The COVID-19 pandemic has devastated lives and crippled economies worldwide, but directing stimulus funds towards green infrastructure would help countries supercharge their recovery, become more resilient and save trillions of dollars long-term.
Those are some of the conclusions in Global Renewables Outlook: Energy transformation 2050, the latest report from the International Renewable Energy Agency (IRENA).
The report says that current global investment plans will cost $95 trillion dollars to maintain a course of “business as usual”, while a decarbonization path totalling $110 trillion would create “massive” socioeconomic gains, generating savings of between $50 trillion and $142 trillion by 2050.

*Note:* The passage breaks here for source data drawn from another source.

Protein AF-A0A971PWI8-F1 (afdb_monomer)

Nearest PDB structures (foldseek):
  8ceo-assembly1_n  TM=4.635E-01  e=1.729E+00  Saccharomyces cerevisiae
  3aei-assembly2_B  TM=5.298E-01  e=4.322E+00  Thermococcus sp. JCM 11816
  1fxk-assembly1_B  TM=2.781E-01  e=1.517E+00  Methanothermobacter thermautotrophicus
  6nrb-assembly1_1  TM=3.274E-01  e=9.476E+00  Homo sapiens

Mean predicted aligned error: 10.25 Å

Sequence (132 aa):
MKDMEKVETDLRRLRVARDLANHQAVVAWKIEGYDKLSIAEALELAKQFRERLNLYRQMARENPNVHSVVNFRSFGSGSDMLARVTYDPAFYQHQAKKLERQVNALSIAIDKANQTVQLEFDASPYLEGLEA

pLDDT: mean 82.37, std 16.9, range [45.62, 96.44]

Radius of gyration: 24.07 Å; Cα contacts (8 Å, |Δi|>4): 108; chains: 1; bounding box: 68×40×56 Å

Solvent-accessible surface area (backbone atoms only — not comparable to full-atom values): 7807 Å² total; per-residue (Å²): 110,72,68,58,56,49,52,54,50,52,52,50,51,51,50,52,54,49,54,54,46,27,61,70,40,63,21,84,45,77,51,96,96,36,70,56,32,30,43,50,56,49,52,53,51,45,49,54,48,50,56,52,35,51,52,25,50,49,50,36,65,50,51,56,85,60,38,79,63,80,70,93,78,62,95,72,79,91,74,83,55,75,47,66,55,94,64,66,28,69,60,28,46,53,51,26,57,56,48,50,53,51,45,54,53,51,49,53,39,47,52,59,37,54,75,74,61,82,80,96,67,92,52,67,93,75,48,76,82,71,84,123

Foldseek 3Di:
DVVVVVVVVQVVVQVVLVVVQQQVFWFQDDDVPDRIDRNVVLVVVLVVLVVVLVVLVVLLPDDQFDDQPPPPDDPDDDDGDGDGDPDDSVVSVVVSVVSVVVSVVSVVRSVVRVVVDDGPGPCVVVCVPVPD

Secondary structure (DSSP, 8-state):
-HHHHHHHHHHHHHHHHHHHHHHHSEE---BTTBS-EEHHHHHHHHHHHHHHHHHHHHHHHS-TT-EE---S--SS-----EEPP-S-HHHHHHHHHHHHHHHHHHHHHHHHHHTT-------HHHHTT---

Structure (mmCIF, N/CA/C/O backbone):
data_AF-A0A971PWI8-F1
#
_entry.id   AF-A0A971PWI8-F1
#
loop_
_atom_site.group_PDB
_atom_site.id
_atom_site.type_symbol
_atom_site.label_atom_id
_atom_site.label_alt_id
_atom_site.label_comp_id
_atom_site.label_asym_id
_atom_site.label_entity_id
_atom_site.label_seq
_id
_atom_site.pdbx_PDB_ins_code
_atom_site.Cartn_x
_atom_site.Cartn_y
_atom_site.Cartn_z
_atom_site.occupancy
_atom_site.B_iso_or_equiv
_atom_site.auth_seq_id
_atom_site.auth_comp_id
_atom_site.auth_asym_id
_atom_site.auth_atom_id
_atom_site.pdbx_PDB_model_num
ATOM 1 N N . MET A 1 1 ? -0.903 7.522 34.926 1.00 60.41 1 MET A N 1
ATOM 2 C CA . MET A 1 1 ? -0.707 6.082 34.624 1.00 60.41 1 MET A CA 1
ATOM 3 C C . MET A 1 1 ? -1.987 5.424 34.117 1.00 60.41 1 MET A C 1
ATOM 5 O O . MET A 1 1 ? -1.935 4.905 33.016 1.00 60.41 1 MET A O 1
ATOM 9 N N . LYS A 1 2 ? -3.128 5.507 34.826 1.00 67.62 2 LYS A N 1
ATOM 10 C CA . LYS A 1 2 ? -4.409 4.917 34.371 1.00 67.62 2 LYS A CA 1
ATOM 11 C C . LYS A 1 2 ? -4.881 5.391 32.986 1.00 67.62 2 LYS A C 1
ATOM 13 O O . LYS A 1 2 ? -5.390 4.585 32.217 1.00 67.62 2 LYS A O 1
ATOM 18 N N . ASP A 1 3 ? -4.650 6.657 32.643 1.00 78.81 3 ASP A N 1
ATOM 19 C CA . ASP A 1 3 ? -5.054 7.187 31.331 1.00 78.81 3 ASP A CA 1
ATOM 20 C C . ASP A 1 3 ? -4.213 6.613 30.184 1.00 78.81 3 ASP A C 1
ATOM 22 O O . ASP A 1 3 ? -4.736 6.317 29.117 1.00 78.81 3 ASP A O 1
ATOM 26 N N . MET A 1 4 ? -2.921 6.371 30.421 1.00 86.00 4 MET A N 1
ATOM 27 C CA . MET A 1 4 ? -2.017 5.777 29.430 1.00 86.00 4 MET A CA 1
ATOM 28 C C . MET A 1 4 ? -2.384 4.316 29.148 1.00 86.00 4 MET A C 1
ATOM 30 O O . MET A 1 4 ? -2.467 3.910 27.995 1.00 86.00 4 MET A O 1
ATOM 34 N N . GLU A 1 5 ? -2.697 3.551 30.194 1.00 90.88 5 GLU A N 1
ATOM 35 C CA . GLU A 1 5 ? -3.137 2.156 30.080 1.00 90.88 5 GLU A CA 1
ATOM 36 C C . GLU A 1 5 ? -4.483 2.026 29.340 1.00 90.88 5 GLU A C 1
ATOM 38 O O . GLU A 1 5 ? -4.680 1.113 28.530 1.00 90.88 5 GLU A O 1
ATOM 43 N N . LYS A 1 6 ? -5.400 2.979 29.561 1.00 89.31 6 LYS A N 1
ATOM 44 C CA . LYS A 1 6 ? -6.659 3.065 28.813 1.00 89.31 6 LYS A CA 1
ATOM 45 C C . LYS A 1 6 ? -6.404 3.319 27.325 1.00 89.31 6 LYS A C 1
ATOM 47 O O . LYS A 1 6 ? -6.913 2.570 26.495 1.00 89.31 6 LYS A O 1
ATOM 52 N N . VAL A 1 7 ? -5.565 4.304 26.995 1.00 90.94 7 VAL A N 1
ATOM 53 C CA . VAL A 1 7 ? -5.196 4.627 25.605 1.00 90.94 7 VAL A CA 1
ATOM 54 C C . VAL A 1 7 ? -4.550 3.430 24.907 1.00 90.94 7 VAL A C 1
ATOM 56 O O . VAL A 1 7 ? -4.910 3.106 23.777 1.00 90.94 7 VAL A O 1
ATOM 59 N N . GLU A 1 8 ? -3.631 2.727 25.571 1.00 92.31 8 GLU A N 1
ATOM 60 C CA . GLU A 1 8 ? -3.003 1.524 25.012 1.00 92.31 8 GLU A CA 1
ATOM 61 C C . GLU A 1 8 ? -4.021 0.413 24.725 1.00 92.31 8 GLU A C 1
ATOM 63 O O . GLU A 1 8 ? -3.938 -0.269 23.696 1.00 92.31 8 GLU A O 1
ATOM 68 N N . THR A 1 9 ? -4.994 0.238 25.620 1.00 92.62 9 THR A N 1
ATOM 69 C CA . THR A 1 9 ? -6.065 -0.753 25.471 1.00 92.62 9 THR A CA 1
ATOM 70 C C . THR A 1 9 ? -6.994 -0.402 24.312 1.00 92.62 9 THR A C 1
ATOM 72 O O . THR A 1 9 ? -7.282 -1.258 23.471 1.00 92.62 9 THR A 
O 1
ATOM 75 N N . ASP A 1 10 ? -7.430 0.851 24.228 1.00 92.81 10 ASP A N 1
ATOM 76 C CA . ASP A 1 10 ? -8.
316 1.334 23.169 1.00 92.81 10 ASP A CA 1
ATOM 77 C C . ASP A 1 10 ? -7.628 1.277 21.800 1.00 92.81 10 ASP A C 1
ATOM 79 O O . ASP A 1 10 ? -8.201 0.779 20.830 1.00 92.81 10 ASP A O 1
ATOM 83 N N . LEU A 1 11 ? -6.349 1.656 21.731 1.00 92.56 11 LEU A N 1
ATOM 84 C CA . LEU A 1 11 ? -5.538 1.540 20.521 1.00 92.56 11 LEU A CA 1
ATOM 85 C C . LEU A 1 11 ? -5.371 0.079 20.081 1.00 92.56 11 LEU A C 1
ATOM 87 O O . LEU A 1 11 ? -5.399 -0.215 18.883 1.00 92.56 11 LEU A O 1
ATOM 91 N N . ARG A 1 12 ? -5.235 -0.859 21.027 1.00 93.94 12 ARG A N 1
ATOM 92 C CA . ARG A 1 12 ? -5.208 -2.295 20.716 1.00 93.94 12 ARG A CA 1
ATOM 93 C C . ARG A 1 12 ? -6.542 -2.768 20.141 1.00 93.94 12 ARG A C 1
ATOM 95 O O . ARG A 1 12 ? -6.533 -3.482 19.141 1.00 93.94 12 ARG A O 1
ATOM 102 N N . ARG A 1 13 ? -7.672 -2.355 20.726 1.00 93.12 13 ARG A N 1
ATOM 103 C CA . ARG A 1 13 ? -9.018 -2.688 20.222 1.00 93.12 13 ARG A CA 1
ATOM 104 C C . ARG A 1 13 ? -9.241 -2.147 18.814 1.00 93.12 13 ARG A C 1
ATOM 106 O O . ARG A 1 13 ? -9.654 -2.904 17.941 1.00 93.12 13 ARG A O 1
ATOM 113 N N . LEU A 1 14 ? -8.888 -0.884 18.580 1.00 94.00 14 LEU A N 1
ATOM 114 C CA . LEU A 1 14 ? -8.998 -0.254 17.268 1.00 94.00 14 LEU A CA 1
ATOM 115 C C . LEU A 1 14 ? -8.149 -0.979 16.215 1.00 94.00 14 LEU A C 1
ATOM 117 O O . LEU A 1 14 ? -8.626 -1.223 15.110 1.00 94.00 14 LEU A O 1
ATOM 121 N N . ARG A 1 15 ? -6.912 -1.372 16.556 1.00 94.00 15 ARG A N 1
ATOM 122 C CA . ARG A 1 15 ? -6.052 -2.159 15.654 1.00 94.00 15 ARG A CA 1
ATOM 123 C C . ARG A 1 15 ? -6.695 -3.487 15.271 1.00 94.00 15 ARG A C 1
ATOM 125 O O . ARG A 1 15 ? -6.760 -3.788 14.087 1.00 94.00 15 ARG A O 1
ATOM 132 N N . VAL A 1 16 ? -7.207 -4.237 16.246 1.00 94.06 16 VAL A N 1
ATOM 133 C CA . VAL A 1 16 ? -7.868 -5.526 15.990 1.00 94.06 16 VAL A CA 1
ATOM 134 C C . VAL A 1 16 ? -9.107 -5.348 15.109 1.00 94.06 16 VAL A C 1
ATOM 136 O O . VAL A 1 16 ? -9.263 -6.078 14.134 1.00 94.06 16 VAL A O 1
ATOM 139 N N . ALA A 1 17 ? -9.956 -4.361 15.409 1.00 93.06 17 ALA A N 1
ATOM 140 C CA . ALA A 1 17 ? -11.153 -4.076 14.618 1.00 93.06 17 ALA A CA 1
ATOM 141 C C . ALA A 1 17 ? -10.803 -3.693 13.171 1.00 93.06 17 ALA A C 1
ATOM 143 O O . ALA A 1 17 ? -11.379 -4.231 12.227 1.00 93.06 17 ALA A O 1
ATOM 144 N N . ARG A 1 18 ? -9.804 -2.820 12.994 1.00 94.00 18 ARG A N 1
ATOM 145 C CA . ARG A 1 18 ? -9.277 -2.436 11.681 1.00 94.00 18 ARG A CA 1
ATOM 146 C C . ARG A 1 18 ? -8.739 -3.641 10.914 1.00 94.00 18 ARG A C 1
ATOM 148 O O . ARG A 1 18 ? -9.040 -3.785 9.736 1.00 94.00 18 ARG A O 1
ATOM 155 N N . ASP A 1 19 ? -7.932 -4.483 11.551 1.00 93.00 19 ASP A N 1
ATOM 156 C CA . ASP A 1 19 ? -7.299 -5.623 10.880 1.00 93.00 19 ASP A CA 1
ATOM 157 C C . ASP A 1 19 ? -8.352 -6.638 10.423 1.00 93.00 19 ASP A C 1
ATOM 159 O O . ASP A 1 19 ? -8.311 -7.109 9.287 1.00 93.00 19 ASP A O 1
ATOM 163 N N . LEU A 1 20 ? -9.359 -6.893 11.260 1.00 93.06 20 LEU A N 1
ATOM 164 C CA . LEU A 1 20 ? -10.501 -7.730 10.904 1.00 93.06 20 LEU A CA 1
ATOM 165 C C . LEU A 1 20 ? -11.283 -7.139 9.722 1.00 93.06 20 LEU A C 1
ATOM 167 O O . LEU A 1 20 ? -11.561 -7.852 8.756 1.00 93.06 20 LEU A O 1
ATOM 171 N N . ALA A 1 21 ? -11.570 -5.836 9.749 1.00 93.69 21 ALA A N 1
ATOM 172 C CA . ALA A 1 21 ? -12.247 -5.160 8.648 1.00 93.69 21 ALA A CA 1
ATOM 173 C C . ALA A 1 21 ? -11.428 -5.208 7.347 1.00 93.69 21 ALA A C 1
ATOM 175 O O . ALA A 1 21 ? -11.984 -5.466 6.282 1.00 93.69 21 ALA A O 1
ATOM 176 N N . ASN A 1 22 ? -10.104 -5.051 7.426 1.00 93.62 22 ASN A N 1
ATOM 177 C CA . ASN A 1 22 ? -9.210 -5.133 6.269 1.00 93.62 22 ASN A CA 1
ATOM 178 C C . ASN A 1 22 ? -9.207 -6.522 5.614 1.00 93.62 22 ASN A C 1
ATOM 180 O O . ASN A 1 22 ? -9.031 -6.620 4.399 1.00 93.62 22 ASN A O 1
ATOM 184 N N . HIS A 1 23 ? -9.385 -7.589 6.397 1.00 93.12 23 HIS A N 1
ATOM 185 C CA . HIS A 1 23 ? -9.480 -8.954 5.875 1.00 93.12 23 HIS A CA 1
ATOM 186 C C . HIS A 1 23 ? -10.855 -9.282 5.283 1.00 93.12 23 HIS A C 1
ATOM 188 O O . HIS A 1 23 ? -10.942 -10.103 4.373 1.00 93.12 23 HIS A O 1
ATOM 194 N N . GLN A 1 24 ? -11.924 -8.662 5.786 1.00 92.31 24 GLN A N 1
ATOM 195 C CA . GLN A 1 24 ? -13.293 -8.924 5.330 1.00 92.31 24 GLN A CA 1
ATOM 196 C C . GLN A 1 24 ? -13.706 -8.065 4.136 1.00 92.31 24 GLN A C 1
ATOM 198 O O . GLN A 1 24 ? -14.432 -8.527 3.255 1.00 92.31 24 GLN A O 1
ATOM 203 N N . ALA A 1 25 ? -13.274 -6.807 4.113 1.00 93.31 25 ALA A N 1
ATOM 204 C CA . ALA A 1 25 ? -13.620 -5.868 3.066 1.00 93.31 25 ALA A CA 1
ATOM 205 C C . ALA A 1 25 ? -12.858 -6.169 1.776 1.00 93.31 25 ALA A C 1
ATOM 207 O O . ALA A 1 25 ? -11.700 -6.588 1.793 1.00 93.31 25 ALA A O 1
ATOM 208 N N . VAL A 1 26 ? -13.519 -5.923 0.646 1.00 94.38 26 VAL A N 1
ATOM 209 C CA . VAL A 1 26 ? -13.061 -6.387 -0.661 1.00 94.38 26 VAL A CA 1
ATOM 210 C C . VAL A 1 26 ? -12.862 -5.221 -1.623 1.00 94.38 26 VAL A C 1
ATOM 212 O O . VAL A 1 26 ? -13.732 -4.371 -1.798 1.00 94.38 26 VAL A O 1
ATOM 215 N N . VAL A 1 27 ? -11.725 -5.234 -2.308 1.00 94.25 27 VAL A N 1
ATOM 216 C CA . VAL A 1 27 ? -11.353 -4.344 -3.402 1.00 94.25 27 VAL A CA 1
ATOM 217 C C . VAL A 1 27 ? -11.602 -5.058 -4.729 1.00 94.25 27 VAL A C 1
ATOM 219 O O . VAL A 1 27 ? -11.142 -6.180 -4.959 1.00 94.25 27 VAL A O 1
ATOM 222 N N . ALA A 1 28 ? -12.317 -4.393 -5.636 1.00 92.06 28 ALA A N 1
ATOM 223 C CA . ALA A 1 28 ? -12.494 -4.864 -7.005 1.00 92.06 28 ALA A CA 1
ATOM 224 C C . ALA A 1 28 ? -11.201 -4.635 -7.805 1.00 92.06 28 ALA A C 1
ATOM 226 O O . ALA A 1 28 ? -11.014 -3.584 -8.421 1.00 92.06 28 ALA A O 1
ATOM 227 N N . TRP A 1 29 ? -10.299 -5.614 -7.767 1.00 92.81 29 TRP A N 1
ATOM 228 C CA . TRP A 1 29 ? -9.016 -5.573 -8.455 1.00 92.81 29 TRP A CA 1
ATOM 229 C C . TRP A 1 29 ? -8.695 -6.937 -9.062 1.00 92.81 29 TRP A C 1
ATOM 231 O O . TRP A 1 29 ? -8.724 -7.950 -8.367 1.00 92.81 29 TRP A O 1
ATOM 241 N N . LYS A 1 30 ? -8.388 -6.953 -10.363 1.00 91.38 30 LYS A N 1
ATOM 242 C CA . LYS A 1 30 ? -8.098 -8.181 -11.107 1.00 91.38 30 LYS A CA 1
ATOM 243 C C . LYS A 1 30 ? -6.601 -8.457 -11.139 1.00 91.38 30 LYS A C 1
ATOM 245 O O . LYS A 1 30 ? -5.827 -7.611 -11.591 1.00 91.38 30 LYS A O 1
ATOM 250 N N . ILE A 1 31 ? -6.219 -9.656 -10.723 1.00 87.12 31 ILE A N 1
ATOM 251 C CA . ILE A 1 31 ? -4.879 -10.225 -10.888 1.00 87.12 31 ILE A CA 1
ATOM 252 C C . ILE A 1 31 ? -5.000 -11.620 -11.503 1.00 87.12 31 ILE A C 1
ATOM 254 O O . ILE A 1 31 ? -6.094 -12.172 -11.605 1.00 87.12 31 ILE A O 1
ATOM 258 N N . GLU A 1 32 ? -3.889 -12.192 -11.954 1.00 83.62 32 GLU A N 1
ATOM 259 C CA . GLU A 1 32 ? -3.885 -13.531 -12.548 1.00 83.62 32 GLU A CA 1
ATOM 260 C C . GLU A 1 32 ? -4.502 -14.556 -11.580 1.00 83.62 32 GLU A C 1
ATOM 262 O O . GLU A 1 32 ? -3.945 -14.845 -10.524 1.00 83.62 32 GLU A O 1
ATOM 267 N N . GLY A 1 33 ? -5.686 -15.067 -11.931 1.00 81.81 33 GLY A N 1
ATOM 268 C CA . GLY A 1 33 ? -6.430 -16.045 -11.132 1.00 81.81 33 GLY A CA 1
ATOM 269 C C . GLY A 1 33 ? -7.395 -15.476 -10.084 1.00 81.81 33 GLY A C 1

The recommended strategy would create a global GDP increase 2.4% higher than would be achieved under current plans. Such a drive would also quadruple renewable energy jobs to 42 million, and add tens of millions more jobs in related sectors. The report calculates the transformation plan would produce a 13.5% rise in global welfare indicators such as health and education.
The Director General of IRENA, Francesco La Camera, said “We are now insisting that we can work in a way that can connect the short-term response to COVID-19 with the long-term provision of an economy that can be healthy, wealthy, and give opportunities to everyone.”
The key strategy outlined in the report, dubbed the Transforming Energy Scenario, aims to produce a 70% cut in global carbon dioxide emissions by 2050, which the authors claim will be sufficient to keep global warming “well below” 2 degrees Celsius, in line with the Paris Agreement.
A more ambitious Deeper Decarbonization plan, also budgeted in the report, would cost a colossal $130 trillion, but would accrue even larger dividends while keeping warming within the Paris Agreement’s recommended ceiling of 1.5 degrees Celsius.